Swappable Battery Towers In China Show How Standards Can Advance EVs
Just buy the vehicle in which they fit and pay to have them replaced.
When we talked with Nio about swappable battery pack standards, the Chinese automaker told us it was willing to share the technology with other competitors if there was a strong commitment to the idea and “large scale synergies among different manufacturers.” An unknown Chinese company may have just achieved that with two-wheelers.
Meet Shenzhen Zhili Energy Technology Co., Ltd. Its website also uses the name Smart-BMS, which is on its logo as well, so it is probably the way the company wants people to know it by. Colin Mckerracher, head of transport analysis at BloombergNEF, calls it simply China Tower.
This company started making money with towers that deliver swappable battery packs for electric bikes in Shenzhen. Instead of buying them with battery packs, customers buy just the vehicles and use the units stored and recharged at these battery totems provided by Smart-BMS. For the record, Moneyball calls the company CN Tower.
We got in touch with the company to learn more about the business and its true name. Sadly, it is improbable that we’ll ever get any answer: most Chinese companies, apart from the ones with international ambitions, never reply to messages from abroad.

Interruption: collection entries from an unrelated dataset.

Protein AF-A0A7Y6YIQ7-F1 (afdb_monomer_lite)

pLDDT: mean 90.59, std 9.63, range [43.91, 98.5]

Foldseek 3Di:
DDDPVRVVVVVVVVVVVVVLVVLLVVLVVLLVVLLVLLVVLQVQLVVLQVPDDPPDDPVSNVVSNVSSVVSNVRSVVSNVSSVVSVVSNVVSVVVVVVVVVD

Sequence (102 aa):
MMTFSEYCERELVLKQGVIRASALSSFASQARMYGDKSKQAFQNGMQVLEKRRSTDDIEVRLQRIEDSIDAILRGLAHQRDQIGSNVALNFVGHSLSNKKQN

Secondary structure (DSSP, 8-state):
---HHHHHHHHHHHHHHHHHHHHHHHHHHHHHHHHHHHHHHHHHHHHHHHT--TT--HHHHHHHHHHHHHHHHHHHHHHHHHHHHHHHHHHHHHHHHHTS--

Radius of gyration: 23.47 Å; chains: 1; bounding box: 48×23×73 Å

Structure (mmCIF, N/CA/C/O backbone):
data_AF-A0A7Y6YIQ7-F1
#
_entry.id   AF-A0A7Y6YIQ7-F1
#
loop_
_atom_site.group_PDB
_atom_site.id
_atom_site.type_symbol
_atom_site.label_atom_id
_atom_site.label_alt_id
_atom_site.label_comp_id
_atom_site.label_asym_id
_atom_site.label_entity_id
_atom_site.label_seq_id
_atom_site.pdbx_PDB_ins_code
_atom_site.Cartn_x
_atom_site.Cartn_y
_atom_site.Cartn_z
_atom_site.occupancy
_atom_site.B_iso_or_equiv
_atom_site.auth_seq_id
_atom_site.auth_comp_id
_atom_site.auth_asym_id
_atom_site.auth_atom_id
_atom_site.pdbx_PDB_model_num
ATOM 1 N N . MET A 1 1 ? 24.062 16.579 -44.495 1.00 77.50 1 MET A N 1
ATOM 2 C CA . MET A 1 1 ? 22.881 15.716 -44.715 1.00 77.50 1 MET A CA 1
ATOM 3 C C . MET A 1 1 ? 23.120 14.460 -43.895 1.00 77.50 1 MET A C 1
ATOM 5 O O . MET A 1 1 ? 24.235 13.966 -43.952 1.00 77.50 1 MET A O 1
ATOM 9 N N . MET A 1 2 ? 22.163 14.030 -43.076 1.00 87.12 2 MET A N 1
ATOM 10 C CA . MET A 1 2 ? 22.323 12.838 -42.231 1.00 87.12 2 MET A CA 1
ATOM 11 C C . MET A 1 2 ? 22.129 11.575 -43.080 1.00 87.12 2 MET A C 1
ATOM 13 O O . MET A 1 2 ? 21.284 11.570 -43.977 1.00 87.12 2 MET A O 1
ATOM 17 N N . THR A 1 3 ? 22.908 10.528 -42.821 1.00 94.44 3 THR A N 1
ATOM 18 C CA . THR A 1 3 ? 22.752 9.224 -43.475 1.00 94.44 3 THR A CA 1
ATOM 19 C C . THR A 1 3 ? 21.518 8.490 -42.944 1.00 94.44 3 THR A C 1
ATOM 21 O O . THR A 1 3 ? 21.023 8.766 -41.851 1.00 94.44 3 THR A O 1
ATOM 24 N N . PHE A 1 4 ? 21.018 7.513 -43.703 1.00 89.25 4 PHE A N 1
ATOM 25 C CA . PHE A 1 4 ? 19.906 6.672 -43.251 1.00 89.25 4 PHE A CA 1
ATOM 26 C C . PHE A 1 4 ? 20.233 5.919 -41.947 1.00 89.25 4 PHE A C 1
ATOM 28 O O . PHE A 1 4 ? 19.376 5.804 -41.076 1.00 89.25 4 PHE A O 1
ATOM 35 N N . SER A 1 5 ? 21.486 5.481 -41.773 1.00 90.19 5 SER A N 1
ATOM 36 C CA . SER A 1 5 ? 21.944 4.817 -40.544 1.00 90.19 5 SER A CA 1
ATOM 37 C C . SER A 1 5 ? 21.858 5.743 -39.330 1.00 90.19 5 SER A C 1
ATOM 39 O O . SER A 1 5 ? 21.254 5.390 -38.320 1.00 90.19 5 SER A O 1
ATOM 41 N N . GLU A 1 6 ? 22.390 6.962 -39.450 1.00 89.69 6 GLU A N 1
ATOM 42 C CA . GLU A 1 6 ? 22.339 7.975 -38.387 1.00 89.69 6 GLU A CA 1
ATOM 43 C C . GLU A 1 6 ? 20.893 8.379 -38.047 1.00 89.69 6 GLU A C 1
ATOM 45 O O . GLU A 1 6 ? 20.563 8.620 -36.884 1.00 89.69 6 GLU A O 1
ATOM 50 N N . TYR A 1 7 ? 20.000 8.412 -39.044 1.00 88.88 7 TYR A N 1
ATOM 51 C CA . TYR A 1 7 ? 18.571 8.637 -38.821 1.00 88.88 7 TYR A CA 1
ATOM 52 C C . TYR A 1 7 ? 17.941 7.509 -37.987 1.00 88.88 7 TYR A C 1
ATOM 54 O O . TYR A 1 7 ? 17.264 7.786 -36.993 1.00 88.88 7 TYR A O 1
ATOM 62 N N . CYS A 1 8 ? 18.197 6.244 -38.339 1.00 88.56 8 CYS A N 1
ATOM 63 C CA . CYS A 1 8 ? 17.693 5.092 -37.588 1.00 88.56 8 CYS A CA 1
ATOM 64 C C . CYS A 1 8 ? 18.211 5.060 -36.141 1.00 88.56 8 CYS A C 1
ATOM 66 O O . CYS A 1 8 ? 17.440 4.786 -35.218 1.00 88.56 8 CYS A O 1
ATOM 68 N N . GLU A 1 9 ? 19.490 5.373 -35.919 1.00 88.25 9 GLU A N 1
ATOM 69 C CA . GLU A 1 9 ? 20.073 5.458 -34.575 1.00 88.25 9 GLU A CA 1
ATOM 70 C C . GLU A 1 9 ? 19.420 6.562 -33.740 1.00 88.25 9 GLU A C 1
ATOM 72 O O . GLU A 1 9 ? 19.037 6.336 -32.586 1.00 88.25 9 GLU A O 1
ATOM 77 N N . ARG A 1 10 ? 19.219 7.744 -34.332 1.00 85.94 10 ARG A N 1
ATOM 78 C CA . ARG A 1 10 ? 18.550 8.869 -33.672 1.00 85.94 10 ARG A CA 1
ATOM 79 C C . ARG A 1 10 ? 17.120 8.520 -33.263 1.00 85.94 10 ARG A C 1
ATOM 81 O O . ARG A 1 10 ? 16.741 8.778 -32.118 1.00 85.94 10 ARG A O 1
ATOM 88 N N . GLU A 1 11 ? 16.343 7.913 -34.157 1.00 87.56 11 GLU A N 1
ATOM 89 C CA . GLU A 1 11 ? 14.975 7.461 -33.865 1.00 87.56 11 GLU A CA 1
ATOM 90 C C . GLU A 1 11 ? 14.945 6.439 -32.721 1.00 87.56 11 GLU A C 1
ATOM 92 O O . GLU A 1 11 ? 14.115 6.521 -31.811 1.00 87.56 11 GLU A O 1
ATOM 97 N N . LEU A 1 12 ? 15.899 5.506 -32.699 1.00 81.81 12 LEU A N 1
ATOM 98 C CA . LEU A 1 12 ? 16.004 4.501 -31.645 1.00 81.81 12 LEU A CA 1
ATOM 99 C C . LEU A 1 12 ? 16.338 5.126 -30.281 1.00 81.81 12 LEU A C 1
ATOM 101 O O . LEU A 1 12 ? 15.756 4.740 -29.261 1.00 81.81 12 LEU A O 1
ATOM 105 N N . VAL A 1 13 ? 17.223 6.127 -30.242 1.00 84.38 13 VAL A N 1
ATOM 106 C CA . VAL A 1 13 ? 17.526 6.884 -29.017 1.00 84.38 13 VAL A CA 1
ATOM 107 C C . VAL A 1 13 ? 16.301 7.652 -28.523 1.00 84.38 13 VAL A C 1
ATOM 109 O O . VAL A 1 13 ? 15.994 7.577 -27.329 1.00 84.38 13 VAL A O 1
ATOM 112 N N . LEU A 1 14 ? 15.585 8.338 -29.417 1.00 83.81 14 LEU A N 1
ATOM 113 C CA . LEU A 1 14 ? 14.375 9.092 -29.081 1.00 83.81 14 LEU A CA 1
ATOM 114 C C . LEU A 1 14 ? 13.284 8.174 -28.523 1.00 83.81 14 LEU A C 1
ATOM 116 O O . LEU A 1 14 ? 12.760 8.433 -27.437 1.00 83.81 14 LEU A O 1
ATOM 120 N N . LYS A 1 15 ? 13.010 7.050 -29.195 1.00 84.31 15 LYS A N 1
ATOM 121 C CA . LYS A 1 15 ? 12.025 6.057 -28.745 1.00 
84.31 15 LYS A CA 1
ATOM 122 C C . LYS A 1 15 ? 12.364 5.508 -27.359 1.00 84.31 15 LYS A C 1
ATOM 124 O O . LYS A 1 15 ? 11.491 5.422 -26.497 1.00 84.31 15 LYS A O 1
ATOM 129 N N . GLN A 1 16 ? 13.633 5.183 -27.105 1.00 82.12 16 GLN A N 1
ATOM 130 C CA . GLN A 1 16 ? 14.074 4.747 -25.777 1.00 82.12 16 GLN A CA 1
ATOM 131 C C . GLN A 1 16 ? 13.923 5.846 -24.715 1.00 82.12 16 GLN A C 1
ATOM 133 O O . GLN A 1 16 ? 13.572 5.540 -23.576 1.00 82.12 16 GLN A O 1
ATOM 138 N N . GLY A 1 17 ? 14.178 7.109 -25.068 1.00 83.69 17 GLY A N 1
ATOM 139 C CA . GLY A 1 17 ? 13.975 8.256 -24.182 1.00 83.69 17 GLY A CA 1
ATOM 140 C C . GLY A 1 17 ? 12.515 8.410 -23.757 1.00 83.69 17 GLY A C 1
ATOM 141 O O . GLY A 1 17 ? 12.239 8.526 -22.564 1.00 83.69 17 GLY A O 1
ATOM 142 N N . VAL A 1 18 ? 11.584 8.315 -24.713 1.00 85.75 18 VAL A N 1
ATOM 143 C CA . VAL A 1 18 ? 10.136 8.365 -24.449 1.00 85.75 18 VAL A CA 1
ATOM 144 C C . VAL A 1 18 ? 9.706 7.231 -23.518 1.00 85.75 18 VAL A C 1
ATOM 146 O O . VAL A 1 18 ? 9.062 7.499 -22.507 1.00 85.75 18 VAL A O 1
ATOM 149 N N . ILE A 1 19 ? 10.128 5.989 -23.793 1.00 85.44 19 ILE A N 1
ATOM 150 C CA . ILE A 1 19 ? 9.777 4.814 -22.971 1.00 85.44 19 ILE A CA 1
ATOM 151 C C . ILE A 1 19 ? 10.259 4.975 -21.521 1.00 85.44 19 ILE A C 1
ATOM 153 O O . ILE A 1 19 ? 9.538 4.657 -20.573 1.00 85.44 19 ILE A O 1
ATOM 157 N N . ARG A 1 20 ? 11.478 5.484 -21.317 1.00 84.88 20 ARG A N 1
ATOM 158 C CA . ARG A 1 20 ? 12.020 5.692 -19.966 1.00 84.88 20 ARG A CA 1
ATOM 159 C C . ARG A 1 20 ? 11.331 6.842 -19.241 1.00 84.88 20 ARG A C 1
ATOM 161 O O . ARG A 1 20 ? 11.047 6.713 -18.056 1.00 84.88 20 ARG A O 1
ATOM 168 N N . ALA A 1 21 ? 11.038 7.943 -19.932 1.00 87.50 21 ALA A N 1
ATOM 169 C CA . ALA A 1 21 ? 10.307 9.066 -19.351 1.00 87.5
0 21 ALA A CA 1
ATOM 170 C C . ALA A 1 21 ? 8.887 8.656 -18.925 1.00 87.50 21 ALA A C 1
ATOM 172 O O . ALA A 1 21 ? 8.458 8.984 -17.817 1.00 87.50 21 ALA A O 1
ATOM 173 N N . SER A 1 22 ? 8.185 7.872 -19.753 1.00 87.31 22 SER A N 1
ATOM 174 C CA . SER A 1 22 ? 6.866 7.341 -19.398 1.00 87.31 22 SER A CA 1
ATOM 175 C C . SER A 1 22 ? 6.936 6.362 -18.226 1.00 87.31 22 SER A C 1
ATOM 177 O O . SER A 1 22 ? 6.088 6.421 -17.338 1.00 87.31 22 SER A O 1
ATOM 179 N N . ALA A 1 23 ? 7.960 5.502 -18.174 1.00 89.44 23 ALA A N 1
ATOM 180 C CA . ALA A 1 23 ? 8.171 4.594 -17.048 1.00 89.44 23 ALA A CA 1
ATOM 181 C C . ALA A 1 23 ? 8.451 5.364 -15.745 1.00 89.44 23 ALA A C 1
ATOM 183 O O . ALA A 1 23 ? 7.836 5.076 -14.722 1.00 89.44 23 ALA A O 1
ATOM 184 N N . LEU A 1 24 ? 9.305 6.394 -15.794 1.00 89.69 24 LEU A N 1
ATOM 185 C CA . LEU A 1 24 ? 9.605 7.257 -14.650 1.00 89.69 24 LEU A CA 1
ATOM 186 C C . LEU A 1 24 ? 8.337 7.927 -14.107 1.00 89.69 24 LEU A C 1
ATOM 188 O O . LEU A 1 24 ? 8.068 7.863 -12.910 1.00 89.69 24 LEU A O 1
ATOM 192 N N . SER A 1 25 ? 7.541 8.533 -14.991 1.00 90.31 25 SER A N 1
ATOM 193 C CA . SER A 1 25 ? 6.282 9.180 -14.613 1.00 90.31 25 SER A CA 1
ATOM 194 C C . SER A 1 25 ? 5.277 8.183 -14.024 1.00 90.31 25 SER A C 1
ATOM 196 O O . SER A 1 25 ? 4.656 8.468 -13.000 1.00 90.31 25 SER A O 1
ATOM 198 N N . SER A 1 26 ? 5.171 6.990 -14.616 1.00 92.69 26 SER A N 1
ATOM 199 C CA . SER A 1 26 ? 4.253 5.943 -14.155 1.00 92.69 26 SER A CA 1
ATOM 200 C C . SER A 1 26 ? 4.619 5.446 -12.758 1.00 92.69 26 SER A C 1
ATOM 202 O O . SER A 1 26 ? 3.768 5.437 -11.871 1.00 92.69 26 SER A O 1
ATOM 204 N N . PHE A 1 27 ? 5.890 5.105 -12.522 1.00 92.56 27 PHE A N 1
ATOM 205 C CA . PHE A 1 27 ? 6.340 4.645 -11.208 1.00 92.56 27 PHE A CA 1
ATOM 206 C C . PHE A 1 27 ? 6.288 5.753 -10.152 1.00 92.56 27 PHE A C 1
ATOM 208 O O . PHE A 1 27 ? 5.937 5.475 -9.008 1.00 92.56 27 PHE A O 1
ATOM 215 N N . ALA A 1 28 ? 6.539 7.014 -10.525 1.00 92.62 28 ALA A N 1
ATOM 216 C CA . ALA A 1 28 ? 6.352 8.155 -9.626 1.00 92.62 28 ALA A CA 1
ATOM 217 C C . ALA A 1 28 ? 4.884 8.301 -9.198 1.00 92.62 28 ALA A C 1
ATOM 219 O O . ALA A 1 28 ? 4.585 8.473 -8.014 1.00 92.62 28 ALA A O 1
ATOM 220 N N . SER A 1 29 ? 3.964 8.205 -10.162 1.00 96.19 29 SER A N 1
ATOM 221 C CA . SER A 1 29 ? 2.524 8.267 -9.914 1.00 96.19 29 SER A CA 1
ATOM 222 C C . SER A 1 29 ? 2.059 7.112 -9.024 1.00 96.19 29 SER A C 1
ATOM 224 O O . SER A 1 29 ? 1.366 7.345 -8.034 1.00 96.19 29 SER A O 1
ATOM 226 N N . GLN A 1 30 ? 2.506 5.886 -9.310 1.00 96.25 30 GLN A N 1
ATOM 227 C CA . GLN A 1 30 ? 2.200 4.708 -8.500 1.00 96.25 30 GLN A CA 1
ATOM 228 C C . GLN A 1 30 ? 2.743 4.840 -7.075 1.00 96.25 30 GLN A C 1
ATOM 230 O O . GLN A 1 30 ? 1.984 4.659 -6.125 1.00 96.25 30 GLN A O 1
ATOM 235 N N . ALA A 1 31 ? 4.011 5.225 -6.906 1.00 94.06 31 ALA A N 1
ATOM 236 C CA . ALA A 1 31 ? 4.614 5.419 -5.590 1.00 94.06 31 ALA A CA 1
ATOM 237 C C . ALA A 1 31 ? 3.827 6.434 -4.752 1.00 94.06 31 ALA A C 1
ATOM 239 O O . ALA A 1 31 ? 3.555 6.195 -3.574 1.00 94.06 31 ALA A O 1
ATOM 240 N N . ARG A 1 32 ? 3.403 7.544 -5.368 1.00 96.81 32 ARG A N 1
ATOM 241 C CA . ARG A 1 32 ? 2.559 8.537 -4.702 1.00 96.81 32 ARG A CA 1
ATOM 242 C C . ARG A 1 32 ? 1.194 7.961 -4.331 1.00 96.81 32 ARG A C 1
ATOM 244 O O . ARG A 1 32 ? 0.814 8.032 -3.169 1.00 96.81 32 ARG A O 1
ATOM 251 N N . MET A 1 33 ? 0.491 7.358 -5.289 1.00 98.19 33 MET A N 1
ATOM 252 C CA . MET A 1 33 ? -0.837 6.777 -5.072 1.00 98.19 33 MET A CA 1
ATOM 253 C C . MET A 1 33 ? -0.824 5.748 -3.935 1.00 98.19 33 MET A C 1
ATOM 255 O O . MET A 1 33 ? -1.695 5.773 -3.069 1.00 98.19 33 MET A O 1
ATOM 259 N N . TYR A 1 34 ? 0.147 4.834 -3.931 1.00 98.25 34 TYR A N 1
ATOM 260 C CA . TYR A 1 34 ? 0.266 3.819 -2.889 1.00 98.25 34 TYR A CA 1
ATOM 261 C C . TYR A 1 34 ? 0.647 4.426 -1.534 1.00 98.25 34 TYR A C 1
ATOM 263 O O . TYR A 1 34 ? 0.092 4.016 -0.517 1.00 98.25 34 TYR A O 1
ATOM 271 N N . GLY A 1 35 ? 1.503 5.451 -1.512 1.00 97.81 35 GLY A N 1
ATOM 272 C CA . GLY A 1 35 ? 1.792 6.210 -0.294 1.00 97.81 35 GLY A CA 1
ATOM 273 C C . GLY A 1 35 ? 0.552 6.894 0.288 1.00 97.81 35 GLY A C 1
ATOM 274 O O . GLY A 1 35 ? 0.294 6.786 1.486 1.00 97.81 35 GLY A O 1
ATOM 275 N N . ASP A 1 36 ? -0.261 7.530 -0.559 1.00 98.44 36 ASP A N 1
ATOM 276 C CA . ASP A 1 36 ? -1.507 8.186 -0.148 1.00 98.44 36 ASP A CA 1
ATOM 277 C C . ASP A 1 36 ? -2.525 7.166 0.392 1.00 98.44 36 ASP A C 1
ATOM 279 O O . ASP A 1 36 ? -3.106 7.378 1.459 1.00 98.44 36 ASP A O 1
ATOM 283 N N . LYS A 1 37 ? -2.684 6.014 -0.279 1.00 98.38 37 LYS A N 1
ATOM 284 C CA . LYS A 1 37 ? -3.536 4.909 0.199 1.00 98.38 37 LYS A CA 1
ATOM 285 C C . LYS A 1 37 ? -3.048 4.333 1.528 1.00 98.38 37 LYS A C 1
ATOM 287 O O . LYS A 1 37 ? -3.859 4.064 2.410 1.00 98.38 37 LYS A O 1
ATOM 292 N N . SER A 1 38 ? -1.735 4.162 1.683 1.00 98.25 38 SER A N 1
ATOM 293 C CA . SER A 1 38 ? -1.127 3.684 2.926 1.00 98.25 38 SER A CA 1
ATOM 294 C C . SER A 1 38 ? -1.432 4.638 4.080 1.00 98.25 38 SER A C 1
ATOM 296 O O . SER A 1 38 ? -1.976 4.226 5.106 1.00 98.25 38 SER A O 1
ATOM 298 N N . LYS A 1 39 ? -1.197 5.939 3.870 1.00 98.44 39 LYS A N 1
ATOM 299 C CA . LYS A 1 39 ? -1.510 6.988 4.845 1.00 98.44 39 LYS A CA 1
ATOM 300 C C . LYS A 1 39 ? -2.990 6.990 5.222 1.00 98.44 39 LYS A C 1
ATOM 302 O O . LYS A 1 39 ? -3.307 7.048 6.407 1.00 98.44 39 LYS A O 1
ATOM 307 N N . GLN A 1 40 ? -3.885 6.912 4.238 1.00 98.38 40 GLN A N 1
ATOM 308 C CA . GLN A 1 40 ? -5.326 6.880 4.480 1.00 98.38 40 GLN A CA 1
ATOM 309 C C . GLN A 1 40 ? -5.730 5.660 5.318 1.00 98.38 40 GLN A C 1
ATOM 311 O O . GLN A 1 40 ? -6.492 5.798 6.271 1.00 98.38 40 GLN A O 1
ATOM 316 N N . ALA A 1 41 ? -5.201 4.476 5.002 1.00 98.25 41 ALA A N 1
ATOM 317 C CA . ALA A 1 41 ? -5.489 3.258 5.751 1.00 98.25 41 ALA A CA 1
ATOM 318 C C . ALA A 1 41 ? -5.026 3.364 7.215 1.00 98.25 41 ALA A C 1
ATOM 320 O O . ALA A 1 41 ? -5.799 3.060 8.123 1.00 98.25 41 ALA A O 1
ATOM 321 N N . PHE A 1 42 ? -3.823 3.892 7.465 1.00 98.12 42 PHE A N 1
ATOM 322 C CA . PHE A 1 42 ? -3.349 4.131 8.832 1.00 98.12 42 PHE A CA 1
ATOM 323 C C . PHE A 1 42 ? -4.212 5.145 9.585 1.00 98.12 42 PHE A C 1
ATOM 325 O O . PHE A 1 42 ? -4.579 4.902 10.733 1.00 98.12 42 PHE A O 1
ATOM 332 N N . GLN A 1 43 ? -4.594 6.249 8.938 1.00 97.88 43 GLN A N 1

Despite that, there are more than 10,000 swappable battery towers in more than 100 Chinese cities. That’s what allowed SF Express – the second largest courier service in China – to buy 30,000 electric bikes without battery packs and still make sure that all its delivery personnel always have a charged battery pack to go a little further.
It is not clear if the swappable batteries would fit in scooters and motorcycles, but that is probably not an issue. They may use two instead of only one due to these two-wheelers’ higher weight and performance requirements.
If Smart-BMS, CN Tower, or whatever it is called manages to expand internationally, that may show that the idea of having swappable batteries for cars would also work as well as Nio has already demonstrated. It is just a matter of all manufacturers to agree with a standard. Ironically, that may be a bigger obstacle than any technical difficulty that still lies ahead of electric vehicles.